- Developmental maturation of excitation and inhibition balance in principal neurons across four layers of somatosensory cortex.
Developmental maturation of excitation and inhibition balance in principal neurons across four layers of somatosensory cortex.
In adult cortices, the ratio of excitatory and inhibitory conductances (E/I ratio) is presumably balanced across a wide range of stimulus conditions. However, it is unknown how the E/I ratio is postnatally regulated, when the strength of synapses are rapidly changing. Yet, understanding of such a process is critically important, because there are numerous neuropsychological disorders, such as autism, epilepsy and schizophrenia, associated with disturbed E/I balances.
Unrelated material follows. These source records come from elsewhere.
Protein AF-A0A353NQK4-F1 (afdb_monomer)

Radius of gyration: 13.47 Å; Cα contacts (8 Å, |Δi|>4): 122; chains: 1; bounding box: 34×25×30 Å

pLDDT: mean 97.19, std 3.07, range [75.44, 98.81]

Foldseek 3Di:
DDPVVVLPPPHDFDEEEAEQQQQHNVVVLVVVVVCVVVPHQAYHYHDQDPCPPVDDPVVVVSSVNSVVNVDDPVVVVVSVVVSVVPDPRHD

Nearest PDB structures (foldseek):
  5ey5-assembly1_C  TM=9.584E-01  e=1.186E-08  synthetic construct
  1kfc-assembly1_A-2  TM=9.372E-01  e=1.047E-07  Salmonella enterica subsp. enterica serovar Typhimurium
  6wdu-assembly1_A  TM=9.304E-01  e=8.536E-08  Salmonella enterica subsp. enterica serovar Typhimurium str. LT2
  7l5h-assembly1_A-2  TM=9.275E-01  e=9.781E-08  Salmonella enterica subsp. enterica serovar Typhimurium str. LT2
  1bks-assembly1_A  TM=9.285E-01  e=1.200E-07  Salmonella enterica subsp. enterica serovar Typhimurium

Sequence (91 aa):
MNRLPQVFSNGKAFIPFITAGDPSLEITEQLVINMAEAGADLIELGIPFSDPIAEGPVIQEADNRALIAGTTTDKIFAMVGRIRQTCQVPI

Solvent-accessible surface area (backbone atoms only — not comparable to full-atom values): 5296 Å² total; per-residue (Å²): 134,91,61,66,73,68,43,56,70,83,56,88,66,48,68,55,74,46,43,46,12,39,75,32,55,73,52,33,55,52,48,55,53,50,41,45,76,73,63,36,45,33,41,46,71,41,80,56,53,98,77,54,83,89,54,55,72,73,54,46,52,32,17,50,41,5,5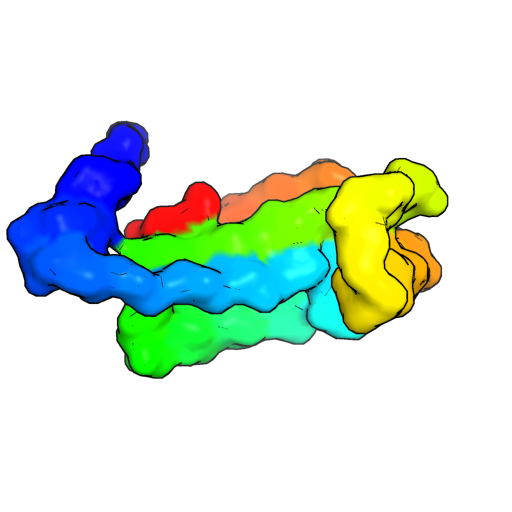0,73,60,65,52,46,72,70,59,50,53,54,48,50,58,55,48,57,77,82,47,85,60,45,108

Structure (mmCIF, N/CA/C/O backbone):
data_AF-A0A353NQK4-F1
#
_entry.id   AF-A0A353NQK4-F1
#
loop_
_atom_site.group_PDB
_atom_site.id
_atom_site.type_symbol
_atom_site.label_atom_id
_atom_site.label_alt_id
_atom_site.label_comp_id
_atom_site.label_asym_id
_atom_site.label_entity_id
_atom_site.label_seq_id
_atom_site.pdbx_PDB_ins_code
_atom_site.Cartn_x
_atom_site.Cartn_y
_atom_site.Cartn_z
_atom_site.occupancy
_atom_site.B_iso_or_equiv
_atom_site.auth_seq_id
_atom_site.auth_comp_id
_atom_site.auth_asym_id
_atom_site.auth_atom_id
_atom_site.pdbx_PDB_model_num
ATOM 1 N N . MET A 1 1 ? -20.822 -0.668 -1.486 1.00 75.44 1 MET A N 1
ATOM 2 C CA . MET A 1 1 ? -21.189 0.428 -0.560 1.00 75.44 1 MET A CA 1
ATOM 3 C C . MET A 1 1 ? -19.924 1.161 -0.150 1.00 75.44 1 MET A C 1
ATOM 5 O O . MET A 1 1 ? -18.902 0.504 0.006 1.00 75.44 1 MET A O 1
ATOM 9 N N . ASN A 1 2 ? -19.979 2.486 -0.015 1.00 91.81 2 ASN A N 1
ATOM 10 C CA . ASN A 1 2 ? -18.846 3.296 0.436 1.00 91.81 2 ASN A CA 1
ATOM 11 C C . ASN A 1 2 ? -18.666 3.144 1.958 1.00 91.81 2 ASN A C 1
ATOM 13 O O . ASN A 1 2 ? -19.619 3.350 2.705 1.00 91.81 2 ASN A O 1
ATOM 17 N N . ARG A 1 3 ? -17.458 2.772 2.392 1.00 92.75 3 ARG A N 1
ATOM 18 C CA . ARG A 1 3 ? -17.087 2.537 3.795 1.00 92.75 3 ARG A CA 1
ATOM 19 C C . ARG A 1 3 ? -16.182 3.632 4.376 1.00 92.75 3 ARG A C 1
ATOM 21 O O . ARG A 1 3 ? -15.764 3.513 5.515 1.00 92.75 3 ARG A O 1
ATOM 28 N N . LEU A 1 4 ? -15.863 4.687 3.630 1.00 94.12 4 LEU A N 1
ATOM 29 C CA . LEU A 1 4 ? -14.985 5.757 4.113 1.00 94.12 4 LEU A CA 1
ATOM 30 C C . LEU A 1 4 ? -15.609 6.618 5.227 1.00 94.12 4 LEU A C 1
ATOM 32 O O . LEU A 1 4 ? -14.893 6.938 6.169 1.00 94.12 4 LEU A O 1
ATOM 36 N N . PRO A 1 5 ? -16.917 6.957 5.220 1.00 93.69 5 PRO A N 1
ATOM 37 C CA . PRO A 1 5 ? -17.478 7.814 6.272 1.00 93.69 5 PRO A CA 1
ATOM 38 C C . PRO A 1 5 ? -17.346 7.249 7.697 1.00 93.69 5 PRO A C 1
ATOM 40 O O . PRO A 1 5 ? -17.165 8.010 8.641 1.00 93.69 5 PRO A O 1
ATOM 43 N N . GLN A 1 6 ? -17.401 5.922 7.856 1.00 92.19 6 GLN A N 1
ATOM 44 C CA . GLN A 1 6 ? -17.267 5.250 9.160 1.00 92.19 6 GLN A CA 1
ATOM 45 C C . GLN A 1 6 ? -15.827 5.255 9.705 1.00 92.19 6 GLN A C 1
ATOM 47 O O . GLN A 1 6 ? -15.650 5.189 10.914 1.00 92.19 6 GLN A O 1
ATOM 52 N N . VAL A 1 7 ? -14.807 5.381 8.847 1.00 95.69 7 VAL A N 1
ATOM 53 C CA . VAL A 1 7 ? -13.386 5.445 9.259 1.00 95.69 7 VAL A CA 1
ATOM 54 C C . VAL A 1 7 ? -13.136 6.663 10.150 1.00 95.69 7 VAL A C 1
ATOM 56 O O . VAL A 1 7 ? -12.378 6.603 11.109 1.00 95.69 7 VAL A O 1
ATOM 59 N N . PHE A 1 8 ? -13.821 7.771 9.866 1.00 94.81 8 PHE A N 1
ATOM 60 C CA . PHE A 1 8 ? -13.601 9.055 10.532 1.00 94.81 8 PHE A CA 1
ATOM 61 C C . PHE A 1 8 ? -14.659 9.383 11.597 1.00 94.81 8 PHE A C 1
ATOM 63 O O . PHE A 1 8 ? -14.630 10.468 12.176 1.00 94.81 8 PHE A O 1
ATOM 70 N N . SER A 1 9 ? -15.607 8.476 11.877 1.00 94.06 9 SER A N 1
ATOM 71 C CA . SER A 1 9 ? -16.695 8.755 12.827 1.00 94.06 9 SER A CA 1
ATOM 72 C C . SER A 1 9 ? -16.252 8.717 14.291 1.00 94.06 9 SER A C 1
ATOM 74 O O . SER A 1 9 ? -16.902 9.323 15.138 1.00 94.06 9 SER A O 1
ATOM 76 N N . ASN A 1 10 ? -15.152 8.019 14.590 1.00 87.62 10 ASN A N 1
ATOM 77 C CA . ASN A 1 10 ? -14.692 7.752 15.958 1.00 87.62 10 ASN A CA 1
ATOM 78 C C . ASN A 1 10 ? -13.414 8.526 16.331 1.00 87.62 10 ASN A C 1
ATOM 80 O O . ASN A 1 10 ? -12.736 8.178 17.296 1.00 87.62 10 ASN A O 1
ATOM 84 N N . GLY A 1 11 ? -13.095 9.596 15.597 1.00 89.25 11 GLY A N 1
ATOM 85 C CA . GLY A 1 11 ? -11.945 10.458 15.868 1.00 89.25 11 GLY A CA 1
ATOM 86 C C . GLY A 1 11 ? -10.818 10.289 14.852 1.00 89.25 11 GLY A C 1
ATOM 87 O O . GLY A 1 11 ? -11.046 10.386 13.649 1.00 89.25 11 GLY A O 1
ATOM 88 N N . LYS A 1 12 ? -9.581 10.137 15.337 1.00 95.00 12 LYS A N 1
ATOM 89 C CA . LYS A 1 12 ? -8.391 10.024 14.479 1.00 95.00 12 LYS A CA 1
ATOM 90 C C . LYS A 1 12 ? -8.338 8.639 13.837 1.00 95.00 12 LYS A C 1
ATOM 92 O O . LYS A 1 12 ? -8.546 7.662 14.543 1.00 95.00 12 LYS A O 1
ATOM 97 N N . ALA A 1 13 ? -7.989 8.590 12.555 1.00 97.31 13 ALA A N 1
ATOM 98 C CA . ALA A 1 13 ? -7.758 7.351 11.823 1.00 97.31 13 ALA A CA 1
ATOM 99 C C . ALA A 1 13 ? -6.256 7.048 11.730 1.00 97.31 13 ALA A C 1
ATOM 101 O O . ALA A 1 13 ? -5.451 7.953 11.483 1.00 97.31 13 ALA A O 1
ATOM 102 N N . PHE A 1 14 ? -5.886 5.784 11.895 1.00 97.56 14 PHE A N 1
ATOM 103 C CA . PHE A 1 14 ? -4.572 5.260 11.555 1.00 97.56 14 PHE A CA 1
ATOM 104 C C . PHE A 1 14 ? -4.623 4.588 10.179 1.00 97.56 14 PHE A C 1
ATOM 106 O O . PHE A 1 14 ? -5.375 3.634 9.969 1.00 97.56 14 PHE A O 1
ATOM 113 N N . ILE A 1 15 ? -3.826 5.113 9.244 1.00 98.31 15 ILE A N 1
ATOM 114 C CA . ILE A 1 15 ? -3.868 4.752 7.824 1.00 98.31 15 ILE A CA 1
ATOM 115 C C . ILE A 1 15 ? -2.463 4.322 7.375 1.00 98.31 15 ILE A C 1
ATOM 117 O O . ILE A 1 15 ? -1.649 5.180 7.029 1.00 98.31 15 ILE A O 1
ATOM 121 N N . PRO A 1 16 ? -2.114 3.025 7.443 1.00 98.50 16 PRO A N 1
ATOM 122 C CA . PRO A 1 16 ? -0.876 2.530 6.861 1.00 98.50 16 PRO A CA 1
ATOM 123 C C . PRO A 1 16 ? -0.944 2.507 5.330 1.00 98.50 16 PRO A C 1
ATOM 125 O O . PRO A 1 16 ? -1.978 2.188 4.742 1.00 98.50 16 PRO A O 1
ATOM 128 N N . PHE A 1 17 ? 0.201 2.775 4.707 1.00 98.75 17 PHE A N 1
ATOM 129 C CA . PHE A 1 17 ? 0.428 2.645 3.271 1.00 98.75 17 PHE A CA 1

Here we directly measured the E/I ratio underlying locally induced synaptic conductances in principal neurons from postnatal day 8 (P8) through 60. We found that (1) within each developmental period, the E/I ratio across four major cortical layers was maintained at a similar value under wide range of stimulation intensities; and (2) there was a rapid developmental decrease in the E/I ratio, which occurred within a sensitive period between P8 to P18 with exception of layer II/III. By comparing the excitatory and inhibitory conductances, as well as key synaptic protein expressions, we found a net increase in the number and strength of inhibitory, but not excitatory synapses, is responsible for the developmental decrease in the E/I ratio in the barrel cortex. The inhibitory markers were intrinsically co-regulated, gave rise to a sharp increase in the inhibitory conductance from P8 to P18. These results suggest that the tightly regulated E/I ratios in adults cortex is a result of drastic changes in relative weight of inhibitory but not excitatory synapses during critical period, and the local inhibitory structural changes are the underpinning of altered E/I ratio across postnatal development.